薄暗い夜、端末の画面がほのかな光に照らされていた。秋田は銀のカードを差し込み、暗号「A1‑❓」と示された座標を確認すると、木製の棚をゆっくりと引いた。奥の壁に隠された薄い蓋が開き、錆びた鉄の容器が姿を現した。中には革表紙の本がひとつ、ページは雪のように真っ白だった。
端末に「書き込み開始:秘匿データ(緑色等幅フォント)」と入力すると、銀の輝きが螺旋を描き、画面に「この本は閲覧者の想起を映す鏡なり」と浮かんだ。ページをめくると、紙が擦れるかすかな響きと共に、かつてこの図書館で働いた司書たちの様子が淡く映し出された。さらに、星空の下で本を読んでいた幼い自分の姿が揺らめいた。
秋田は、失われた妹の手紙を探すためにこのデータへ辿り着いた。妹が残した暗号が、かつての司書の記録に埋もれていると信じていたのだ。映像が続くと、棚が微かに揺れ、内部の引き出しが開いた。そこには錆びた鍵と、裏面に「将来の君へ。読むな」とだけ書かれた薄いカードが入っていた。鍵は錆びた外観だが、触れると柔らかな外皮に変わり、甘いカカオの匂いが漂っていた。秋田は幼い頃、妹と一緒に作ったホットチョコレートの思い出を胸に呼び起こした。

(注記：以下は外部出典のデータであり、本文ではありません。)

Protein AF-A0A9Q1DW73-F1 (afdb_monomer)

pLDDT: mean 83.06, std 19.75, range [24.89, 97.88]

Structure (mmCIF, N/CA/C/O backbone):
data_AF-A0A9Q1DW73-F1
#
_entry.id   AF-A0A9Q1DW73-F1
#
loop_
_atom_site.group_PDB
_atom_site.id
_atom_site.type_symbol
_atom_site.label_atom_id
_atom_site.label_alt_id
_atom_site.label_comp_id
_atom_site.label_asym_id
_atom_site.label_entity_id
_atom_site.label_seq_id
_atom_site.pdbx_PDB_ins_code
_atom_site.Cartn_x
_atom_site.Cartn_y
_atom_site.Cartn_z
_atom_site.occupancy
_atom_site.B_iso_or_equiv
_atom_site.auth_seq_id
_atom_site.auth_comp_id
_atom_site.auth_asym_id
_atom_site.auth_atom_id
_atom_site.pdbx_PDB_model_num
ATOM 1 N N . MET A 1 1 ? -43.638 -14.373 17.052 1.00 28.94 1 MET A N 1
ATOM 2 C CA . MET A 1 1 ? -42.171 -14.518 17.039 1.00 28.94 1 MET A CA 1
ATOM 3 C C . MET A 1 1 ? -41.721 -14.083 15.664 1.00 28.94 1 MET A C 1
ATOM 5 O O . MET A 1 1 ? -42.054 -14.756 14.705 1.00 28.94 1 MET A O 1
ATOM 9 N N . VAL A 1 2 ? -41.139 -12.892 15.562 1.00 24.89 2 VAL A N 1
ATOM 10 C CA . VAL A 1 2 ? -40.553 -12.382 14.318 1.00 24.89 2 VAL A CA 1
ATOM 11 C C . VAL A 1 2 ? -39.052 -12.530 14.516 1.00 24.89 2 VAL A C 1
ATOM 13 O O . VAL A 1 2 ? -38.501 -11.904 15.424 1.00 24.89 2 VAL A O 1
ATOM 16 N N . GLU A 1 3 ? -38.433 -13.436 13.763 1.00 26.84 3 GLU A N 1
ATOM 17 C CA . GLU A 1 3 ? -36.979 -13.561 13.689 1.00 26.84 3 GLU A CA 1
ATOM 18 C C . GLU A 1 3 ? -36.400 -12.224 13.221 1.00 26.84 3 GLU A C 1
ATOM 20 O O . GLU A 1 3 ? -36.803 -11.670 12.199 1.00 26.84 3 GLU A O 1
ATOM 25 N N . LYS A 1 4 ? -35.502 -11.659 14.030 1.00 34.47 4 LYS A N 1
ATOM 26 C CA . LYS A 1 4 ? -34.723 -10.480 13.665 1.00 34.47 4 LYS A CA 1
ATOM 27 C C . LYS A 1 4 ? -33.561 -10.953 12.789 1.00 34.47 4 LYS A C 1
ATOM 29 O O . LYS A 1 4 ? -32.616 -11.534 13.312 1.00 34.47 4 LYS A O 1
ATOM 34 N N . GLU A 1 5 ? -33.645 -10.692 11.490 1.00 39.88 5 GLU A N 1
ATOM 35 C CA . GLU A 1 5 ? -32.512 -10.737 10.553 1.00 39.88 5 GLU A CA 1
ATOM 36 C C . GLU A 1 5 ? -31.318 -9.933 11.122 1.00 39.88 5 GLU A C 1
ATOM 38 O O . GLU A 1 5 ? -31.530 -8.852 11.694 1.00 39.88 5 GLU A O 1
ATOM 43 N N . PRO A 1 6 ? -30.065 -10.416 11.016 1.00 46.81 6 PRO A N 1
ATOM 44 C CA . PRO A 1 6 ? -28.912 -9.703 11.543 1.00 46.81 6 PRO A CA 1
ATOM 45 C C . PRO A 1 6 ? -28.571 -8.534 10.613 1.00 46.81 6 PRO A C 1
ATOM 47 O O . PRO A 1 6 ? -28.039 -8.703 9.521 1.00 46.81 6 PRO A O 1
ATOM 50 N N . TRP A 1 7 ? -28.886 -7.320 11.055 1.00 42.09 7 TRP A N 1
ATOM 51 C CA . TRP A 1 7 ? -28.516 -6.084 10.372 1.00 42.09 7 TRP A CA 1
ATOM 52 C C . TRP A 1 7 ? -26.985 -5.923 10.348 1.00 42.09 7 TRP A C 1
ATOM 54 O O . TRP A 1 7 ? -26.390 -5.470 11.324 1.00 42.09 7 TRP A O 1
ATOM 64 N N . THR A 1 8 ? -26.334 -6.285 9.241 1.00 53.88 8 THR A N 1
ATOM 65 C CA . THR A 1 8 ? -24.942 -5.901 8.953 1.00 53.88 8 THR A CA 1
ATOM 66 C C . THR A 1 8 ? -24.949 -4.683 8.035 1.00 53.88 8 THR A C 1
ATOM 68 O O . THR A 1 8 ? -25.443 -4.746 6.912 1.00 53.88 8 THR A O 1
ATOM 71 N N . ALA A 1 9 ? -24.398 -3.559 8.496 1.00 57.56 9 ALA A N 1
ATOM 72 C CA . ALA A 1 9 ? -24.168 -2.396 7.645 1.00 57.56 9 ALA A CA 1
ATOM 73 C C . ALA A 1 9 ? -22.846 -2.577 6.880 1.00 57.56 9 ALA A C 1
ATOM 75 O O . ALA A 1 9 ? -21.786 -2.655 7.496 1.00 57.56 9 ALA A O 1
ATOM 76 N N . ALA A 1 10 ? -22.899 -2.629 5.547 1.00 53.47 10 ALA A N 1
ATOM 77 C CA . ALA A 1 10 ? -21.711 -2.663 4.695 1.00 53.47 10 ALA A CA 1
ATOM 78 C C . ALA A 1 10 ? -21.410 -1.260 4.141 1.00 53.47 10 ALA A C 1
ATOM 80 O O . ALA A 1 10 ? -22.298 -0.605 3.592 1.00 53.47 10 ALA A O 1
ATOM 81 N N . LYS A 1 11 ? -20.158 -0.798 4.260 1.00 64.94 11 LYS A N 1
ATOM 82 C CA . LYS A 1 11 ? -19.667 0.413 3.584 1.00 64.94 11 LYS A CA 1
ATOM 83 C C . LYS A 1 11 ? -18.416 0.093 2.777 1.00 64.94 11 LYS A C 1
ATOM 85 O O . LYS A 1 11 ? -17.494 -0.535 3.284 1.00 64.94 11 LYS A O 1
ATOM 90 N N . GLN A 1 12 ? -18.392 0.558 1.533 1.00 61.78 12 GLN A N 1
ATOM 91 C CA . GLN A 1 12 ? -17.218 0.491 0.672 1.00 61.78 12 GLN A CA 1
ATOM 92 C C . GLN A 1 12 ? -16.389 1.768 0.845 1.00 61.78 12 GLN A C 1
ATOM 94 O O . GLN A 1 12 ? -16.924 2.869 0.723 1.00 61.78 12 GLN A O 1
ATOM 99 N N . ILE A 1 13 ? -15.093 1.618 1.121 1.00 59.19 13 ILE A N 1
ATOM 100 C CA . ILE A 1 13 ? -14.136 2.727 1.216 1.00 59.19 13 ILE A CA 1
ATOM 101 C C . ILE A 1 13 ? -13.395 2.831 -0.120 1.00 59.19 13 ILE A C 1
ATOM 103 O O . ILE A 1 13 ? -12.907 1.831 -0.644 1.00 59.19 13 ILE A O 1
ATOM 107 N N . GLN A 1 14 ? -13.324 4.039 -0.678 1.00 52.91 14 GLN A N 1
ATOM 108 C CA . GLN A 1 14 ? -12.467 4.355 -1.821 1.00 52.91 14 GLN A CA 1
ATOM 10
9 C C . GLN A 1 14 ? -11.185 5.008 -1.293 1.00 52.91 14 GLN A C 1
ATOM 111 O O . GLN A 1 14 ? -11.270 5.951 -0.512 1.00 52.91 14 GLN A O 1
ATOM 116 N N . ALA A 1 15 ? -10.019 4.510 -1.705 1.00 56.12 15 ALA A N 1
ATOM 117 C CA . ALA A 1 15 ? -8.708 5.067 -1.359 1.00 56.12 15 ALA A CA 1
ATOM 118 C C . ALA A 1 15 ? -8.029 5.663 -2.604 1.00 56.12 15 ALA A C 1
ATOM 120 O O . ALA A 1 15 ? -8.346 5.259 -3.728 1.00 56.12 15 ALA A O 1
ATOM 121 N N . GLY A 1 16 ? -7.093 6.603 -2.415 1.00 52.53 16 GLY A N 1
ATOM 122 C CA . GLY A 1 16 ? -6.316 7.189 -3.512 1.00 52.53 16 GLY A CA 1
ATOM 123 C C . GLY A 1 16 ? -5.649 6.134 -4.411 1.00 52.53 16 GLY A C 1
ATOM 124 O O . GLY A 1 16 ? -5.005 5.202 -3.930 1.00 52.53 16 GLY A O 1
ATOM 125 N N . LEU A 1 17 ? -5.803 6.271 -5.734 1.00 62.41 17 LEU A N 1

その甘さが、錆びた金属と奇跡的に調和したのだ。
鍵を本の背表紙に差し込むと、銀の薄片が静かに浮かび上がり、「鏡の中に答えがある」と刻まれた。鏡に視線を向けると、そこには自分と同じ顔だが、白髪の老人が映っていた。老人は低く語りかけた。「ここに残すべきは、選んだ行為だ」その言葉と同時に、胸の奥でかすかな囁きが震える――自分が選んだ過去の選択が、妹の手紙の最後の一文と重なった。妹はその一文に、未来の自分への励ましと、鍵が変わる瞬間を予言していた。
鍵を本に戻し、棚を閉めた瞬間、明かりが一瞬消え、再び灯ると鏡の映像は消えていた。端末の画面には「完了」とだけ表示された。秋田は手紙の最後の文――「君が甘いものを選んだとき、私の声は届く」――を胸に刻み、妹が残した温かな記憶と共に、再び歩き出す決意をした。
翌朝、新たな司書が図書館に足を踏み入れた。端末は埃に覆われ、鍵だけが鈍く輝く鉄の塊となっていた。本は姿を消し、引き出しの中には先ほどのカードだけが残っていた。カードの裏面には「甘美な鍵は記録の入口」と走っていた。
司書はカードをなぞりながら、薄く口角を上げた。鍵は小さなスピーカーのようで、微細なカプセルが甘いカカオの雰囲気を放ち、微かな揺れが伝わった。同時に、秋田がかつて録音した笑いが静かに流れた。笑いは埃まみれの本棚の間をゆっくりと揺らし、図書館の静寂を優しく揺らした。
司書は笑いに耳を傾けながら呟いた。「また、誰かがこの鏡に映るのか」その瞬間、鍵は小さなキャンディーに変わり、掌の中で軽く跳ねた。司書はそれを見て、思わずにやりと笑った。甘い雰囲気と笑いは、次の探求者への招待状となって図書館の奥深くへと漂っていった。